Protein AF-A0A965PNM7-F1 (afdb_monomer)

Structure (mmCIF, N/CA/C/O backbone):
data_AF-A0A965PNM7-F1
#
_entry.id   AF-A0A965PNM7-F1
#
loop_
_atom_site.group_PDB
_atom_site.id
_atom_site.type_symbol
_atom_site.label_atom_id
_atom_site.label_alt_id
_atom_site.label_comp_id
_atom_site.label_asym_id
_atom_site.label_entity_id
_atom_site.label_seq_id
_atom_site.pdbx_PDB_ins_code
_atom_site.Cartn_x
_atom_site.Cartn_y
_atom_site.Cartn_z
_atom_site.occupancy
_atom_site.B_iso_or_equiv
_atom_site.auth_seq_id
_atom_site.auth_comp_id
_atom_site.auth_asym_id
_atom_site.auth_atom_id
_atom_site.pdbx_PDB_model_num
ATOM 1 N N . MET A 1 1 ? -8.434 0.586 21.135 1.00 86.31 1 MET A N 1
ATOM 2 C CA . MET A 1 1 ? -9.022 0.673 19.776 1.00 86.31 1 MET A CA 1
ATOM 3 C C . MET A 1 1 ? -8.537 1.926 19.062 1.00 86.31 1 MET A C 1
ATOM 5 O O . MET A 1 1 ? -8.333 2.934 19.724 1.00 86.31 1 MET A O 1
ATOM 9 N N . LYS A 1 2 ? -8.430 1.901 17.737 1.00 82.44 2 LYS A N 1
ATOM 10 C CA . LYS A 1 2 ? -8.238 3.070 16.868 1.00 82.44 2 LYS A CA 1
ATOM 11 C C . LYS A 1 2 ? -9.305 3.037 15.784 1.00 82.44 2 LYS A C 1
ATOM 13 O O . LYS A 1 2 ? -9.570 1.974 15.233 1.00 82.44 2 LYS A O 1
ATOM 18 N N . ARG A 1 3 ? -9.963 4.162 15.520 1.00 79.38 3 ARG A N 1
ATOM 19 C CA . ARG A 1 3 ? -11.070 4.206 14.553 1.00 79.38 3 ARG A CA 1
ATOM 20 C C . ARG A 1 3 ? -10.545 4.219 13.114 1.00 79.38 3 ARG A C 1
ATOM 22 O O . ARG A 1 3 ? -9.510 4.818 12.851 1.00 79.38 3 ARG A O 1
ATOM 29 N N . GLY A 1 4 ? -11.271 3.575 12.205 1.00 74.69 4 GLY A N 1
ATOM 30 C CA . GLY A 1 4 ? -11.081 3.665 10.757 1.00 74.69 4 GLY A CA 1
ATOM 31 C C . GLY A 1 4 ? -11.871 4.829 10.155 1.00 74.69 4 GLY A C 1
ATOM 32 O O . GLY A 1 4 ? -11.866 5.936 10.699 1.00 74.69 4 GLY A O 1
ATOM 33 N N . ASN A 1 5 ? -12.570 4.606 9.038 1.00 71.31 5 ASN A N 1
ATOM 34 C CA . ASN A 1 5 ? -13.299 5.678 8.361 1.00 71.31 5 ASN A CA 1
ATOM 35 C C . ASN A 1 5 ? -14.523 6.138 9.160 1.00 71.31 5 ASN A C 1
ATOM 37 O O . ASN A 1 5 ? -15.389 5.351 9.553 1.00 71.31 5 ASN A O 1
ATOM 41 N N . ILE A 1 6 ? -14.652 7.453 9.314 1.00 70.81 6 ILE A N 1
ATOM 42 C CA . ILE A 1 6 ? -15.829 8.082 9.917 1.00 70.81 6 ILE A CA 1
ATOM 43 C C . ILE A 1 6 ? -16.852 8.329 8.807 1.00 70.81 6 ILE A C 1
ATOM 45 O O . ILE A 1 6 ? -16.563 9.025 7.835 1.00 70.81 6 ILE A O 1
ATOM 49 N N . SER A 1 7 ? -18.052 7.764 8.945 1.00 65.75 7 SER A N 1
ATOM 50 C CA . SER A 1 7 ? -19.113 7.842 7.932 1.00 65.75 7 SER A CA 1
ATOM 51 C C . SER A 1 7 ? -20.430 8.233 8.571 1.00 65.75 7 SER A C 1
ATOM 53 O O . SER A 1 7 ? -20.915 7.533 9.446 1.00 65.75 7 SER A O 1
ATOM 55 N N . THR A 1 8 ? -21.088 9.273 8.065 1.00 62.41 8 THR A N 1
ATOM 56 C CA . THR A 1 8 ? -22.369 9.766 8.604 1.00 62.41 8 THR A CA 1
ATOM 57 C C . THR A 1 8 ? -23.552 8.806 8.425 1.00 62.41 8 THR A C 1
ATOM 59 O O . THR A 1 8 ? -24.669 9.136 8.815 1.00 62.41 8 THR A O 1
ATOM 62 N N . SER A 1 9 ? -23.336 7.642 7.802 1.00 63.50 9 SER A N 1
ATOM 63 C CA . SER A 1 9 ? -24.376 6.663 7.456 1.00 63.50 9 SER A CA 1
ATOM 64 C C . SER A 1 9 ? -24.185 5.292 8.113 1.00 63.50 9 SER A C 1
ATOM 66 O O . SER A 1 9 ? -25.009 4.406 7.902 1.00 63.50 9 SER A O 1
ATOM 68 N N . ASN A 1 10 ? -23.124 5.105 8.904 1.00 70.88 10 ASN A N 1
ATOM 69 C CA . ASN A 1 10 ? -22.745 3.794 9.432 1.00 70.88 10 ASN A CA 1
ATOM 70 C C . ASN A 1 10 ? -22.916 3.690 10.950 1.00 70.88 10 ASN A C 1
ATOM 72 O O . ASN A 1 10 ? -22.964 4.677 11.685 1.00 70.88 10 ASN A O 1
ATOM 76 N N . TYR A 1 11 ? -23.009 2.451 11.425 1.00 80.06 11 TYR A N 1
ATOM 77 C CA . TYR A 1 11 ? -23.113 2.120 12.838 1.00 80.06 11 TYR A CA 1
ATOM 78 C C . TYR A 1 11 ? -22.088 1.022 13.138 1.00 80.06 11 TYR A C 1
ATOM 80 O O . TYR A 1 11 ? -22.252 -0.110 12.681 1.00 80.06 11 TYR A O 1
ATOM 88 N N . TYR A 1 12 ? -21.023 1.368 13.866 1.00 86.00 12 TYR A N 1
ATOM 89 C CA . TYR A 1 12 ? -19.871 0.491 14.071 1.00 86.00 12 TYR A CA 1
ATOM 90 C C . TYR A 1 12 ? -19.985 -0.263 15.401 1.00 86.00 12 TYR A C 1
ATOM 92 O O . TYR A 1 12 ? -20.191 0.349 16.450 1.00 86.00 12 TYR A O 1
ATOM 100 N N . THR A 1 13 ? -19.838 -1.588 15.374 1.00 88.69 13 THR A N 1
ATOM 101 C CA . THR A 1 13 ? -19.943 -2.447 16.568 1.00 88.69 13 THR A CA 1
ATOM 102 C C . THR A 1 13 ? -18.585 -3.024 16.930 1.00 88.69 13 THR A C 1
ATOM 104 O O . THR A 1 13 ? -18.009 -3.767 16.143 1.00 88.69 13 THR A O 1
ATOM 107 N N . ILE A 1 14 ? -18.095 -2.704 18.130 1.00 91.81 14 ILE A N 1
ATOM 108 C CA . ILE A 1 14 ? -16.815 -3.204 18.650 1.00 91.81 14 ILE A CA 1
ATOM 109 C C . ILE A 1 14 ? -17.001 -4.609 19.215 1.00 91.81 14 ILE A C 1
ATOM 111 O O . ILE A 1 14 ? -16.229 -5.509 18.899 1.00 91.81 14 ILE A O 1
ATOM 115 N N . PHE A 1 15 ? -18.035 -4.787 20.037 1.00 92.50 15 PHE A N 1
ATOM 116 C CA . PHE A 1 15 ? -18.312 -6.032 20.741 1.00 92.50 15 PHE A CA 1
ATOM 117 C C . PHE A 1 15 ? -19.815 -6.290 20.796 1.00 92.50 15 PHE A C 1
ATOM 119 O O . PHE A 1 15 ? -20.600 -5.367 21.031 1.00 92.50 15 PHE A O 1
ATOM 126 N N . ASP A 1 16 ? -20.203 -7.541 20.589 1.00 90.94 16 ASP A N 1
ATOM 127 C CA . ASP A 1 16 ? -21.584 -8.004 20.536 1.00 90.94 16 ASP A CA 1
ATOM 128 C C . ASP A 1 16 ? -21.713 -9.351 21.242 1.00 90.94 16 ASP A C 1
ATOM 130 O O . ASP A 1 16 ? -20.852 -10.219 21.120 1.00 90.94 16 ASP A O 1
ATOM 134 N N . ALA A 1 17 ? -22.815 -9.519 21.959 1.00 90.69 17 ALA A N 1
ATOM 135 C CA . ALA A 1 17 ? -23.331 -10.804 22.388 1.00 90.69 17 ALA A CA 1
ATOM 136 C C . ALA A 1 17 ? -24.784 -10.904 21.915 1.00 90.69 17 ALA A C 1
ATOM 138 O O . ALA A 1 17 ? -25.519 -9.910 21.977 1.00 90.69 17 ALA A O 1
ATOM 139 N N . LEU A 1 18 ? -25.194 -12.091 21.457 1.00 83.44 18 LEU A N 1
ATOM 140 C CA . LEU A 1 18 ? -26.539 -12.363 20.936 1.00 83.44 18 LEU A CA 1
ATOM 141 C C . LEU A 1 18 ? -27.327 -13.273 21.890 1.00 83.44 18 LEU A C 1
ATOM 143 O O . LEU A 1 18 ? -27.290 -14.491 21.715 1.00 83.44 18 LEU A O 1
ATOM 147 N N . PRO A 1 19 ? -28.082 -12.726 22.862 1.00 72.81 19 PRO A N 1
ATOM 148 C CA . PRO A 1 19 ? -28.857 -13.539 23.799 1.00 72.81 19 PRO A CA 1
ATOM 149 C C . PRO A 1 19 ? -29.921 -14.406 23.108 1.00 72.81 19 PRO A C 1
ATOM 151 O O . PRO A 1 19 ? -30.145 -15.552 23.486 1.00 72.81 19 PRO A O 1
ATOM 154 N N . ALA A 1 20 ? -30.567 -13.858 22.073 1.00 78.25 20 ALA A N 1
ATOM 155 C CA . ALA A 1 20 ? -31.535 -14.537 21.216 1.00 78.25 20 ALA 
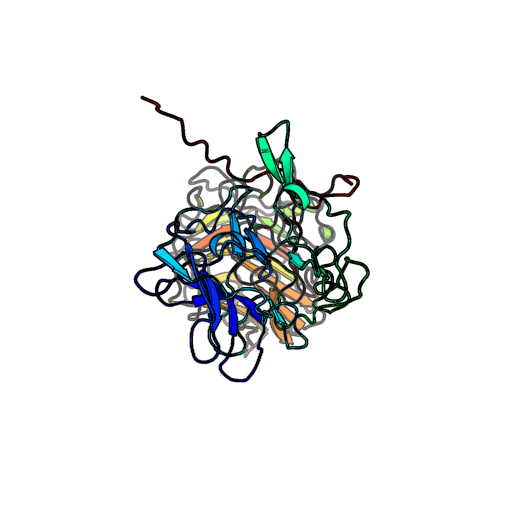A CA 1
ATOM 156 C C . ALA A 1 20 ? -31.735 -13.754 19.906 1.00 78.25 20 ALA A C 1
ATOM 158 O O . ALA A 1 20 ? -31.300 -12.609 19.779 1.00 78.25 20 ALA A O 1
ATOM 159 N N . ALA A 1 21 ? -32.436 -14.342 18.931 1.00 77.56 21 ALA A N 1
ATOM 160 C CA . ALA A 1 21 ? -32.759 -13.666 17.674 1.00 77.56 21 ALA A CA 1
ATOM 161 C C . ALA A 1 21 ? -33.488 -12.328 17.923 1.00 77.56 21 ALA A C 1
ATOM 163 O O . ALA A 1 21 ? -34.543 -12.295 18.554 1.00 77.56 21 ALA A O 1
ATOM 164 N N . GLY A 1 22 ? -32.920 -11.231 17.415 1.00 76.12 22 GLY A N 1
ATOM 165 C CA . GLY A 1 22 ? -33.459 -9.875 17.582 1.00 76.12 22 GLY A CA 1
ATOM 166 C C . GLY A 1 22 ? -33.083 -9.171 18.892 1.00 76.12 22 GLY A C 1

━━━━━━━━━━━━━━━━

_Work to be completed_
Only one stretch of the data above is needed. Restate it word for word, from the line containing "ATOM 76 N N" through the line containing "ATOM 135 C CA", both ends included.

_Output of the exercise_
ATOM 76 N N . TYR A 1 11 ? -23.009 2.451 11.425 1.00 80.06 11 TYR A N 1
ATOM 77 C CA . TYR A 1 11 ? -23.113 2.120 12.838 1.00 80.06 11 TYR A CA 1
ATOM 78 C C . TYR A 1 11 ? -22.088 1.022 13.138 1.00 80.06 11 TYR A C 1
ATOM 80 O O . TYR A 1 11 ? -22.252 -0.110 12.681 1.00 80.06 11 TYR A O 1
ATOM 88 N N . TYR A 1 12 ? -21.023 1.368 13.866 1.00 86.00 12 TYR A N 1
ATOM 89 C CA . TYR A 1 12 ? -19.871 0.491 14.071 1.00 86.00 12 TYR A CA 1
ATOM 90 C C . TYR A 1 12 ? -19.985 -0.263 15.401 1.00 86.00 12 TYR A C 1
ATOM 92 O O . TYR A 1 12 ? -20.191 0.349 16.450 1.00 86.00 12 TYR A O 1
ATOM 100 N N . THR A 1 13 ? -19.838 -1.588 15.374 1.00 88.69 13 THR A N 1
ATOM 101 C CA . THR A 1 13 ? -19.943 -2.447 16.568 1.00 88.69 13 THR A CA 1
ATOM 102 C C . THR A 1 13 ? -18.585 -3.024 16.930 1.00 88.69 13 THR A C 1
ATOM 104 O O . THR A 1 13 ? -18.009 -3.767 16.143 1.00 88.69 13 THR A O 1
ATOM 107 N N . ILE A 1 14 ? -18.095 -2.704 18.130 1.00 91.81 14 ILE A N 1
ATOM 108 C CA . ILE A 1 14 ? -16.815 -3.204 18.650 1.00 91.81 14 ILE A CA 1
ATOM 109 C C . ILE A 1 14 ? -17.001 -4.609 19.215 1.00 91.81 14 ILE A C 1
ATOM 111 O O . ILE A 1 14 ? -16.229 -5.509 18.899 1.00 91.81 14 ILE A O 1
ATOM 115 N N . PHE A 1 15 ? -18.035 -4.787 20.037 1.00 92.50 15 PHE A N 1
ATOM 116 C CA . PHE A 1 15 ? -18.312 -6.032 20.741 1.00 92.50 15 PHE A CA 1
ATOM 117 C C . PHE A 1 15 ? -19.815 -6.290 20.796 1.00 92.50 15 PHE A C 1
ATOM 119 O O . PHE A 1 15 ? -20.600 -5.367 21.031 1.00 92.50 15 PHE A O 1
ATOM 126 N N . ASP A 1 16 ? -20.203 -7.541 20.589 1.00 90.94 16 ASP A N 1
ATOM 127 C CA . ASP A 1 16 ? -21.584 -8.004 20.536 1.00 90.94 16 ASP A CA 1
ATOM 128 C C . ASP A 1 16 ? -21.713 -9.351 21.242 1.00 90.94 16 ASP A C 1
ATOM 130 O O . ASP A 1 16 ? -20.852 -10.219 21.120 1.00 90.94 16 ASP A O 1
ATOM 134 N N . ALA A 1 17 ? -22.815 -9.519 21.959 1.00 90.69 17 ALA A N 1
ATOM 135 C CA . ALA A 1 17 ? -23.331 -10.804 22.388 1.00 90.69 17 ALA A CA 1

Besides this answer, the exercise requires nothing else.